One more note — I had to manually push changes to the git, as it was saying “I pushed it, I double checked for 100 times and going to check it once more.” But to push changes to the git I had to switch to terminal and do it manually.

overall — I am not recommending it. The product is just raw.

Initial feedback

  • Constantly seeing errors and retries failing too
  • Cannot connect to desktop
  • Would love to see plan mode on web too
  • Cant see cloud agent option on desktop unfortunately.

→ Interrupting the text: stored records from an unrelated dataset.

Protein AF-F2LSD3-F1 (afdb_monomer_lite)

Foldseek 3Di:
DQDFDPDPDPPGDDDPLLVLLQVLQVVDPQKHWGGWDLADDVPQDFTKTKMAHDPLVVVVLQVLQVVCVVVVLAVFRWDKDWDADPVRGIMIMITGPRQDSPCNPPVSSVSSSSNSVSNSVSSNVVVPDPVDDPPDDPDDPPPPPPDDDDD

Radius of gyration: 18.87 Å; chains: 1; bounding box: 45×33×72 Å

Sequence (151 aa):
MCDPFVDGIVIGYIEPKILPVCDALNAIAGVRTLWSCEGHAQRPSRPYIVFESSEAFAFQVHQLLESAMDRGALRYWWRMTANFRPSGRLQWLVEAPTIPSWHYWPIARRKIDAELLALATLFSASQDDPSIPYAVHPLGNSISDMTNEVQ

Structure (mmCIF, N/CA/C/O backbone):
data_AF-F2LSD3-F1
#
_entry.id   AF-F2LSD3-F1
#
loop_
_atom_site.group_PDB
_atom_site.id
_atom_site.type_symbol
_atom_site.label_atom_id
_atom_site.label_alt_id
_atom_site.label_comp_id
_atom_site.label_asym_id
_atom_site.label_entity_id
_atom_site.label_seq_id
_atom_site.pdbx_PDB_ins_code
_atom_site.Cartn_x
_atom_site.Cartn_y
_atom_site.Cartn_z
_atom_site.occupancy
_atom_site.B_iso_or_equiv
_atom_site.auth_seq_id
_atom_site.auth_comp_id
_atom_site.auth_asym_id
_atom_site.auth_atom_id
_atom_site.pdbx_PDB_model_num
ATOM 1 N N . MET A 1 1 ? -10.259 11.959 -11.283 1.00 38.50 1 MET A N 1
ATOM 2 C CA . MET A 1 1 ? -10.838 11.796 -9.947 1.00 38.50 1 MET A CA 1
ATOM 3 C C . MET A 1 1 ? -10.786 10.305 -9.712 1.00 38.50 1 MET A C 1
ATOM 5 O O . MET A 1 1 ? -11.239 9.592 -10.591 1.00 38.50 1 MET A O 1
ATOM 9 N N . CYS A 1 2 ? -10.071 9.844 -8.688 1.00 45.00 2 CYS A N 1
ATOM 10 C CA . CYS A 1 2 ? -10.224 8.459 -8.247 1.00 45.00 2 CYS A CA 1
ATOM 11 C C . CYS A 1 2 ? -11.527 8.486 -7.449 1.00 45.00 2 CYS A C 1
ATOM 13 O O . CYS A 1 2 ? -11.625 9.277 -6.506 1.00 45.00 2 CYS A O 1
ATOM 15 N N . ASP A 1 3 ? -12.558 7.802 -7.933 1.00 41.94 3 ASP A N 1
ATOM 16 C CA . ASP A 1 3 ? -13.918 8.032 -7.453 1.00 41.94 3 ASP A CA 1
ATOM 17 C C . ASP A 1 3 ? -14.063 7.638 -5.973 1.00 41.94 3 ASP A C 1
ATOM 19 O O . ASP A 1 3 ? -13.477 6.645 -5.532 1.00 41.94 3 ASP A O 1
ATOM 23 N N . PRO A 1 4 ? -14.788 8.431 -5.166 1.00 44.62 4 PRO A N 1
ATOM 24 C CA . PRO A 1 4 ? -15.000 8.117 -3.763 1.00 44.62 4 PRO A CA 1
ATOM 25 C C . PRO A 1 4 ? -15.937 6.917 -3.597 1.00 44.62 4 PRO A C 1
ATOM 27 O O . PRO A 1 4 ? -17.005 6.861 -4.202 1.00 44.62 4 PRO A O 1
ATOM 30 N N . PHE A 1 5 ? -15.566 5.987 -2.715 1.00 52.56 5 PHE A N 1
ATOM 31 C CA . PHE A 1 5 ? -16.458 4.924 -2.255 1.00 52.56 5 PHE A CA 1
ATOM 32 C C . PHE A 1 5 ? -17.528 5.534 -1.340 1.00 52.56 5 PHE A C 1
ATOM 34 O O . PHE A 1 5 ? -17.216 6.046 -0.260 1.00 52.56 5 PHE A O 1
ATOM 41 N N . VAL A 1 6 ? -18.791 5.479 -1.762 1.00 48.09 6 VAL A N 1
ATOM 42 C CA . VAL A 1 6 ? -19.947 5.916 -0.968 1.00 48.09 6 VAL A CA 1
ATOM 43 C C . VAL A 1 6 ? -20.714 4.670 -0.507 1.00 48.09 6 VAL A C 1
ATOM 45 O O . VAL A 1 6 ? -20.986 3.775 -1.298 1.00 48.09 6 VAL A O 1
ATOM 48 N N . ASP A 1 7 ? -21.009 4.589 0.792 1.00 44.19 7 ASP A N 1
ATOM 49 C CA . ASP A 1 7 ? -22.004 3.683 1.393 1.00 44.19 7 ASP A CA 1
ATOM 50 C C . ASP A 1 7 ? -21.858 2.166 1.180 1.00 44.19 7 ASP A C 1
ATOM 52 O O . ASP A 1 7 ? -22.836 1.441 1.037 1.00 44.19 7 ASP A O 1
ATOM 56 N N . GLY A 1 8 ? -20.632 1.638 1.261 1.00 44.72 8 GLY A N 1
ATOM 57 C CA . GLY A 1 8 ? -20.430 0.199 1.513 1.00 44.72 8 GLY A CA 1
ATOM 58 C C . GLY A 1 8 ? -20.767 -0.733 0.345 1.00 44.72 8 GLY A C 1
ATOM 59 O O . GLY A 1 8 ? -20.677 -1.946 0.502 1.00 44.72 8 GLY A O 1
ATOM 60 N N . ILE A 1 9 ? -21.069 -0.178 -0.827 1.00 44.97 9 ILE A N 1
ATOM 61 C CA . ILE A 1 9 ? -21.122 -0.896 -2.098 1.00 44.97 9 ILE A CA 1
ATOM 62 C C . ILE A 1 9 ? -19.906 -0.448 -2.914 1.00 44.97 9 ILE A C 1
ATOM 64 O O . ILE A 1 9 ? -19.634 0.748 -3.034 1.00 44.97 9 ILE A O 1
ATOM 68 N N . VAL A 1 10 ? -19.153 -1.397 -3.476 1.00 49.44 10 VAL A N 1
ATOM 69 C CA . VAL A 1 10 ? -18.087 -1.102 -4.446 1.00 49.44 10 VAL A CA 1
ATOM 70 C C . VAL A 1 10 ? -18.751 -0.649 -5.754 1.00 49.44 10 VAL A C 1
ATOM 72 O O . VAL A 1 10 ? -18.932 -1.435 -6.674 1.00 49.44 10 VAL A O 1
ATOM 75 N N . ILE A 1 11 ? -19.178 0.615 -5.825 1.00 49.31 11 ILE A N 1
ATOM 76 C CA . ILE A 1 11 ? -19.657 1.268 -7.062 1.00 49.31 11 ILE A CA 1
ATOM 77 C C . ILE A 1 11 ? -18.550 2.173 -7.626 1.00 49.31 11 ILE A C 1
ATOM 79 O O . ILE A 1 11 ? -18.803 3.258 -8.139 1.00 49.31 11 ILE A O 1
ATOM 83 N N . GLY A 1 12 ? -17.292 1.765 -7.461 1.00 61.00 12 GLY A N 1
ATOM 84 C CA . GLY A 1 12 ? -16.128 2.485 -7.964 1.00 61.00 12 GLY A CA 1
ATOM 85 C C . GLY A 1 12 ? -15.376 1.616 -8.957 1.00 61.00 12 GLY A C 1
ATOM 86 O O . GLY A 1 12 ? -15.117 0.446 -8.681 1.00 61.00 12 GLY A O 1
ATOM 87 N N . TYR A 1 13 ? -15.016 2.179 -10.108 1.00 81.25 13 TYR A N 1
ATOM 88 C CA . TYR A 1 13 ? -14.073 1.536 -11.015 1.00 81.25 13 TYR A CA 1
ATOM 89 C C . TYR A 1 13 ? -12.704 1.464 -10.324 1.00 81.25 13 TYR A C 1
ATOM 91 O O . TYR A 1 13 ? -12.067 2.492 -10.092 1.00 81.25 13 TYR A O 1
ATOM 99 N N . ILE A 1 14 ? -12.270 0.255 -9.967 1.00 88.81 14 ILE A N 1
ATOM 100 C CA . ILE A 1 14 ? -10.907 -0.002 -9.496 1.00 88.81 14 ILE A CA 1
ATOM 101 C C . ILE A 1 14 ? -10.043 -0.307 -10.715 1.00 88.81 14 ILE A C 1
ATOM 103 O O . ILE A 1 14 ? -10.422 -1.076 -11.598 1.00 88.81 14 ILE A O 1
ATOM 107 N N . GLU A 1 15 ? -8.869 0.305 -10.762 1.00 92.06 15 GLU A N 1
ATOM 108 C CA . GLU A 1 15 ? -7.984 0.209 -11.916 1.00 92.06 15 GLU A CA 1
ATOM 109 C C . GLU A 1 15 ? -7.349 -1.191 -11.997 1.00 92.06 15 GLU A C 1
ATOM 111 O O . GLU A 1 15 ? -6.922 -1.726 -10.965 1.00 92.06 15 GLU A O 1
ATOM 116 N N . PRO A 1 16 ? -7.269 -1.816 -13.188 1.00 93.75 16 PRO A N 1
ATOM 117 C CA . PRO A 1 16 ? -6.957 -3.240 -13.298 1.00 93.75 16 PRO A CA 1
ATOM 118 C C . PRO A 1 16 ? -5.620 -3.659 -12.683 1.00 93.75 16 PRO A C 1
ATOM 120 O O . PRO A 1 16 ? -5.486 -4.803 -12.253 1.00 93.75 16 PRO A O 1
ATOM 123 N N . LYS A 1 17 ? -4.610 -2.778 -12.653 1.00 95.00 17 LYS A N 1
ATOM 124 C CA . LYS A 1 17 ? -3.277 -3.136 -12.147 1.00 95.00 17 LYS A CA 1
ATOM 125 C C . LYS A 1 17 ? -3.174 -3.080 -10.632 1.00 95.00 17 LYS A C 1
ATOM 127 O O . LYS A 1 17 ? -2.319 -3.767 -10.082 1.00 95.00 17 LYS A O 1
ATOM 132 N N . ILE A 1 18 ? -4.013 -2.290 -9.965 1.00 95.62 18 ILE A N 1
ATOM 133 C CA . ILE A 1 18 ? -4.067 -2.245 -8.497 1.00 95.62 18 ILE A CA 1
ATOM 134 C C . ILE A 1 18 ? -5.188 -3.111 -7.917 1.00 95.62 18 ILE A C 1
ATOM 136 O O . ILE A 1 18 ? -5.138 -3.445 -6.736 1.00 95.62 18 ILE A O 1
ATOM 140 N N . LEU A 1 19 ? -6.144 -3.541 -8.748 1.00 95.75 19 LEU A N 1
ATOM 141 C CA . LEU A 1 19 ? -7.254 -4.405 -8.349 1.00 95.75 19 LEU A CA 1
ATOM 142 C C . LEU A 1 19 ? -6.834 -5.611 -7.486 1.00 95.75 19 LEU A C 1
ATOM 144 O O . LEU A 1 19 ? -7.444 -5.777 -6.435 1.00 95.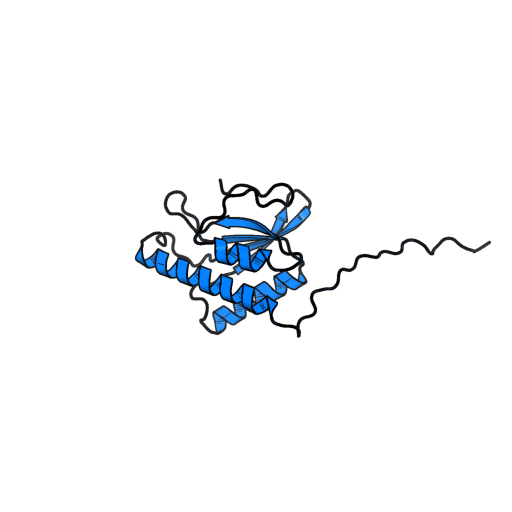75 19 LEU A O 1
ATOM 148 N N . PRO A 1 20 ? -5.766 -6.377 -7.799 1.00 97.38 20 PRO A N 1
ATOM 149 C CA . PRO A 1 20 ? -5.364 -7.502 -6.951 1.00 97.38 20 PRO A CA 1
ATOM 150 C C . PRO A 1 20 ? -5.031 -7.104 -5.505 1.00 97.38 20 PRO A C 1
ATOM 152 O O . PRO A 1 20 ? -5.311 -7.856 -4.577 1.00 97.38 20 PRO A O 1
ATOM 155 N N . VAL A 1 21 ? -4.456 -5.914 -5.297 1.00 97.25 21 VAL A N 1
ATOM 156 C CA . VAL A 1 21 ? -4.144 -5.392 -3.956 1.00 97.25 21 VAL A CA 1
ATOM 157 C C . VAL A 1 21 ? -5.432 -5.026 -3.222 1.00 97.25 21 VAL A C 1
ATOM 159 O O . VAL A 1 21 ? -5.593 -5.356 -2.048 1.00 97.25 21 VAL A O 1
ATOM 162 N N . CYS A 1 22 ? -6.357 -4.361 -3.921 1.00 96.44 22 CYS A N 1
ATOM 163 C CA . CYS A 1 22 ? -7.666 -4.005 -3.380 1.00 96.44 22 CYS A CA 1
ATOM 164 C C . CYS A 1 22 ? -8.466 -5.250 -2.985 1.00 96.44 22 CYS A C 1
ATOM 166 O O . CYS A 1 22 ? -9.033 -5.281 -1.897 1.00 96.44 22 CYS A O 1
ATOM 168 N N . ASP A 1 23 ? -8.493 -6.270 -3.843 1.00 95.75 23 ASP A N 1
ATOM 169 C CA . ASP A 1 23 ? -9.209 -7.521 -3.596 1.00 95.75 23 ASP A CA 1
ATOM 170 C C . ASP A 1 23 ? -8.618 -8.267 -2.396 1.00 95.75 23 ASP A C 1
ATOM 172 O O . ASP A 1 23 ? -9.368 -8.689 -1.516 1.00 95.75 23 ASP A O 1
ATOM 176 N N . ALA A 1 24 ? -7.285 -8.351 -2.299 1.00 96.00 24 ALA A N 1
ATOM 177 C CA . ALA A 1 24 ? -6.612 -8.974 -1.161 1.00 96.00 24 ALA A CA 1
ATOM 178 C C . ALA A 1 24 ? -6.961 -8.286 0.170 1.00 96.00 24 ALA A C 1
ATOM 180 O O . ALA A 1 24 ? -7.271 -8.964 1.146 1.00 96.00 24 ALA A O 1
ATOM 181 N N . LEU A 1 25 ? -6.978 -6.947 0.211 1.00 95.12 25 LEU A N 1
ATOM 182 C CA . LEU A 1 25 ? -7.380 -6.205 1.411 1.00 95.12 25 LEU A CA 1
ATOM 183 C C . LEU A 1 25 ? -8.872 -6.354 1.717 1.00 95.12 25 LEU A C 1
ATOM 185 O O . LEU A 1 25 ? -9.237 -6.603 2.860 1.00 95.12 25 LEU A O 1
ATOM 189 N N . ASN A 1 26 ? -9.741 -6.208 0.717 1.00 94.25 26 ASN A N 1
ATOM 190 C CA . ASN A 1 26 ? -11.194 -6.265 0.904 1.00 94.25 26 ASN A CA 1
ATOM 191 C C . ASN A 1 26 ? -11.700 -7.667 1.275 1.00 94.25 26 ASN A C 1
ATOM 193 O O . ASN A 1 26 ? -12.793 -7.791 1.822 1.00 94.25 26 ASN A O 1
ATOM 197 N N . ALA A 1 27 ? -10.925 -8.716 0.994 1.00 92.44 27 ALA A N 1
ATOM 198 C CA . ALA A 1 27 ? -11.217 -10.070 1.451 1.00 92.44 27 ALA A CA 1
ATOM 199 C C . ALA A 1 27 ? -11.003 -10.251 2.970 1.00 92.44 27 ALA A C 1
ATOM 201 O O . ALA A 1 27 ? -11.466 -11.237 3.541 1.00 92.44 27 ALA A O 1
ATOM 202 N N . ILE A 1 28 ? -10.330 -9.311 3.645 1.00 90.50 28 ILE A N 1
ATOM 203 C CA . ILE A 1 28 ? -10.081 -9.356 5.090 1.00 90.50 28 ILE A CA 1
ATOM 204 C C . ILE A 1 28 ? -11.279 -8.764 5.836 1.00 90.50 28 ILE A C 1
ATOM 206 O O . ILE A 1 28 ? -11.690 -7.626 5.603 1.00 90.50 28 ILE A O 1
ATOM 210 N N . ALA A 1 29 ? -11.827 -9.525 6.785 1.00 89.50 29 ALA A N 1
ATOM 211 C CA . ALA A 1 29 ? -12.948 -9.073 7.601 1.00 89.50 29 ALA A CA 1
ATOM 212 C C . ALA A 1 29 ? -12.616 -7.763 8.342 1.00 89.50 29 ALA A C 1
ATOM 214 O O . ALA A 1 29 ? -11.601 -7.650 9.029 1.00 89.50 29 ALA A O 1
ATOM 215 N N . GLY A 1 30 ? -13.495 -6.766 8.214 1.00 89.50 30 GLY A N 1
ATOM 216 C CA . GLY A 1 30 ? -13.318 -5.456 8.847 1.00 89.50 30 GLY A CA 1
ATOM 217 C C . GLY A 1 30 ? -12.358 -4.509 8.119 1.00 89.50 30 GLY A C 1
ATOM 218 O O . GLY A 1 30 ? -12.119 -3.409 8.621 1.00 89.50 30 GLY A O 1
ATOM 219 N N . VAL A 1 31 ? -11.841 -4.893 6.948 1.00 93.81 31 VAL A N 1
ATOM 220 C CA . VAL A 1 31 ? -11.020 -4.037 6.086 1.00 93.81 31 VAL A CA 1
ATOM 221 C C . VAL A 1 31 ? -11.839 -3.572 4.888 1.00 93.81 31 VAL A C 1
ATOM 223 O O . VAL A 1 31 ? -12.598 -4.335 4.293 1.00 93.81 31 VAL A O 1
ATOM 226 N N . ARG A 1 32 ? -11.705 -2.294 4.527 1.00 93.94 32 ARG A N 1
ATOM 227 C CA . ARG A 1 32 ? -12.385 -1.726 3.359 1.00 93.94 32 ARG A CA 1
ATOM 228 C C . ARG A 1 32 ? -11.522 -0.697 2.653 1.00 93.94 32 ARG A C 1
ATOM 230 O O . ARG A 1 32 ? -11.218 0.350 3.219 1.00 93.94 32 ARG A O 1
ATOM 237 N N . THR A 1 33 ? -11.214 -0.950 1.391 1.00 95.00 33 THR A N 1
ATOM 238 C CA . THR A 1 33 ? -10.560 0.010 0.500 1.00 95.00 33 THR A CA 1
ATOM 239 C C . THR A 1 33 ? -11.477 1.210 0.252 1.00 95.00 33 THR A C 1
ATOM 241 O O . THR A 1 33 ? -12.655 1.053 -0.061 1.00 95.00 33 THR A O 1
ATOM 244 N N . LEU A 1 34 ? -10.931 2.414 0.416 1.00 93.06 34 LEU A N 1
ATOM 245 C CA . LEU A 1 34 ? -11.611 3.694 0.224 1.00 93.06 34 LEU A CA 1
ATOM 246 C C . LEU A 1 34 ? -11.190 4.413 -1.053 1.00 93.06 34 LEU A C 1
ATOM 248 O O . LEU A 1 34 ? -12.011 5.089 -1.657 1.00 93.06 34 LEU A O 1
ATOM 252 N N . TRP A 1 35 ? -9.912 4.331 -1.419 1.00 92.06 35 TRP A N 1
ATOM 253 C CA . TRP A 1 35 ? -9.373 4.891 -2.658 1.00 92.06 35 TRP A CA 1
ATOM 254 C C . TRP A 1 35 ? -8.161 4.077 -3.078 1.00 92.06 35 TRP A C 1
ATOM 256 O O . TRP A 1 35 ? -7.444 3.533 -2.243 1.00 92.06 35 TRP A O 1
ATOM 266 N N . SER A 1 36 ? -7.904 4.028 -4.374 1.00 94.69 36 SER A N 1
ATOM 267 C CA . SER A 1 36 ? -6.687 3.434 -4.910 1.00 94.69 36 SER A CA 1
ATOM 268 C C . SER A 1 36 ? -6.282 4.158 -6.184 1.00 94.69 36 SER A C 1
ATOM 270 O O . SER A 1 36 ? -7.099 4.833 -6.816 1.00 94.69 36 SER A O 1
ATOM 272 N N . CYS A 1 37 ? -5.011 4.039 -6.541 1.00 93.69 37 CYS A N 1
ATOM 273 C CA . CYS A 1 37 ? -4.517 4.422 -7.849 1.00 93.69 37 CYS A CA 1
ATOM 274 C C . CYS A 1 37 ? -3.402 3.473 -8.255 1.00 93.69 37 CYS A C 1
ATOM 276 O O . CYS A 1 37 ? -2.495 3.221 -7.463 1.00 93.69 37 CYS A O 1
ATOM 278 N N . GLU A 1 38 ? -3.422 2.985 -9.491 1.00 93.19 38 GLU A N 1
ATOM 279 C CA . GLU A 1 38 ? -2.337 2.147 -10.000 1.00 93.19 38 GLU A CA 1
ATOM 280 C C . GLU A 1 38 ? -1.085 2.944 -10.388 1.00 93.19 38 GLU A C 1
ATOM 282 O O . GLU A 1 38 ? -0.036 2.339 -10.598 1.00 93.19 38 GLU A O 1
ATOM 287 N N . GLY A 1 39 ? -1.177 4.275 -10.464 1.00 90.06 39 GLY A N 1
ATOM 288 C CA . GLY A 1 39 ? -0.125 5.207 -10.877 1.00 90.06 39 GLY A CA 1
ATOM 289 C C . GLY A 1 39 ? -0.156 5.519 -12.378 1.00 90.06 39 GLY A C 1
ATOM 290 O O . GLY A 1 39 ? 0.039 4.629 -13.209 1.00 90.06 39 GLY A O 1
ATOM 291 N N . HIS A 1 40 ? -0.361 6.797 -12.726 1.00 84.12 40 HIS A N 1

So this is the prompt I gave it on the first trial:

You are reviewing and extending a repo that already includes:

  • NestJS example integration that spawns a Python worker: automation_api/nestjs/src/[company]-gcode-worker.ts, example.controller.ts
  • Python automation worker pipeline: automation_api/python/[company]_automation/pipeline.py, cli.py
  • Materials library: src/materials.py
  • Axisymmetry + minimal milling-required detection (mostly holes): src/feature_detection.py
  • 3-axis Haas VF program generator (bbox/feature-based, not full CAM): src/vertical_mill.py
  • Live-tool milling toolpaths + posting support exists: src/milling_operations.py and src/gcode_generator.py

Constraints:

  • Do NOT modify anything in project root except potentially src/materials.py and src/vertical_mill.py.
  • Any new automation logic should go under automation_api/ (new folder/modules are fine).
  • Surface finish is accepted but ignored for now.
  • Multi-part job support must remain.

Tasks:

  1. Produce a gap analysis vs “full automated feature set”: what is missing for milling features beyond holes and for complex geometry.
  2. Propose an incremental implementation plan (MVP → v2) with clear module boundaries and data contracts.
  3. Provide a security/reliability checklist for the TS->Python worker execution.
  4. Provide a test plan (unit + integration) and acceptance criteria.
    Return: a structured writeup + recommended code changes (file-level) respecting constraints.

The plan it provided was significantly longer and more detailed than any subsequent plans it produced using other prompts. I do like the detail, but I find it is often inconsistent in the level of planning depth if I don’t structure the prompt in the format above. I will note that a lot of the time, I would have to go back and forth with the agent to improve the detail and direction of the plan.

After I approved the plan, it ran for 80+ hours nonstop on grind mode using Codex 5.3. It ended up adding ~183,000 lines of code, mostly containing a rigorous testing regime. Aside from the first trial, the PRs do require additional instructions for the agent or some more work on my part. I find that having GPT 5.2 xhigh craft a plan for me, and then feeding that initial plan to the long-running agent to make a final plan produces much better results than directly prompting the agent itself.

The current state of the long-running cloud agent could use some more work so that there is less need for user intervention, but I like the direction it is going.

Closing this thread since it has been a while since this was announced. Any new questions, or loose ends from this thread should be filed as new reports in the appropriate forum category!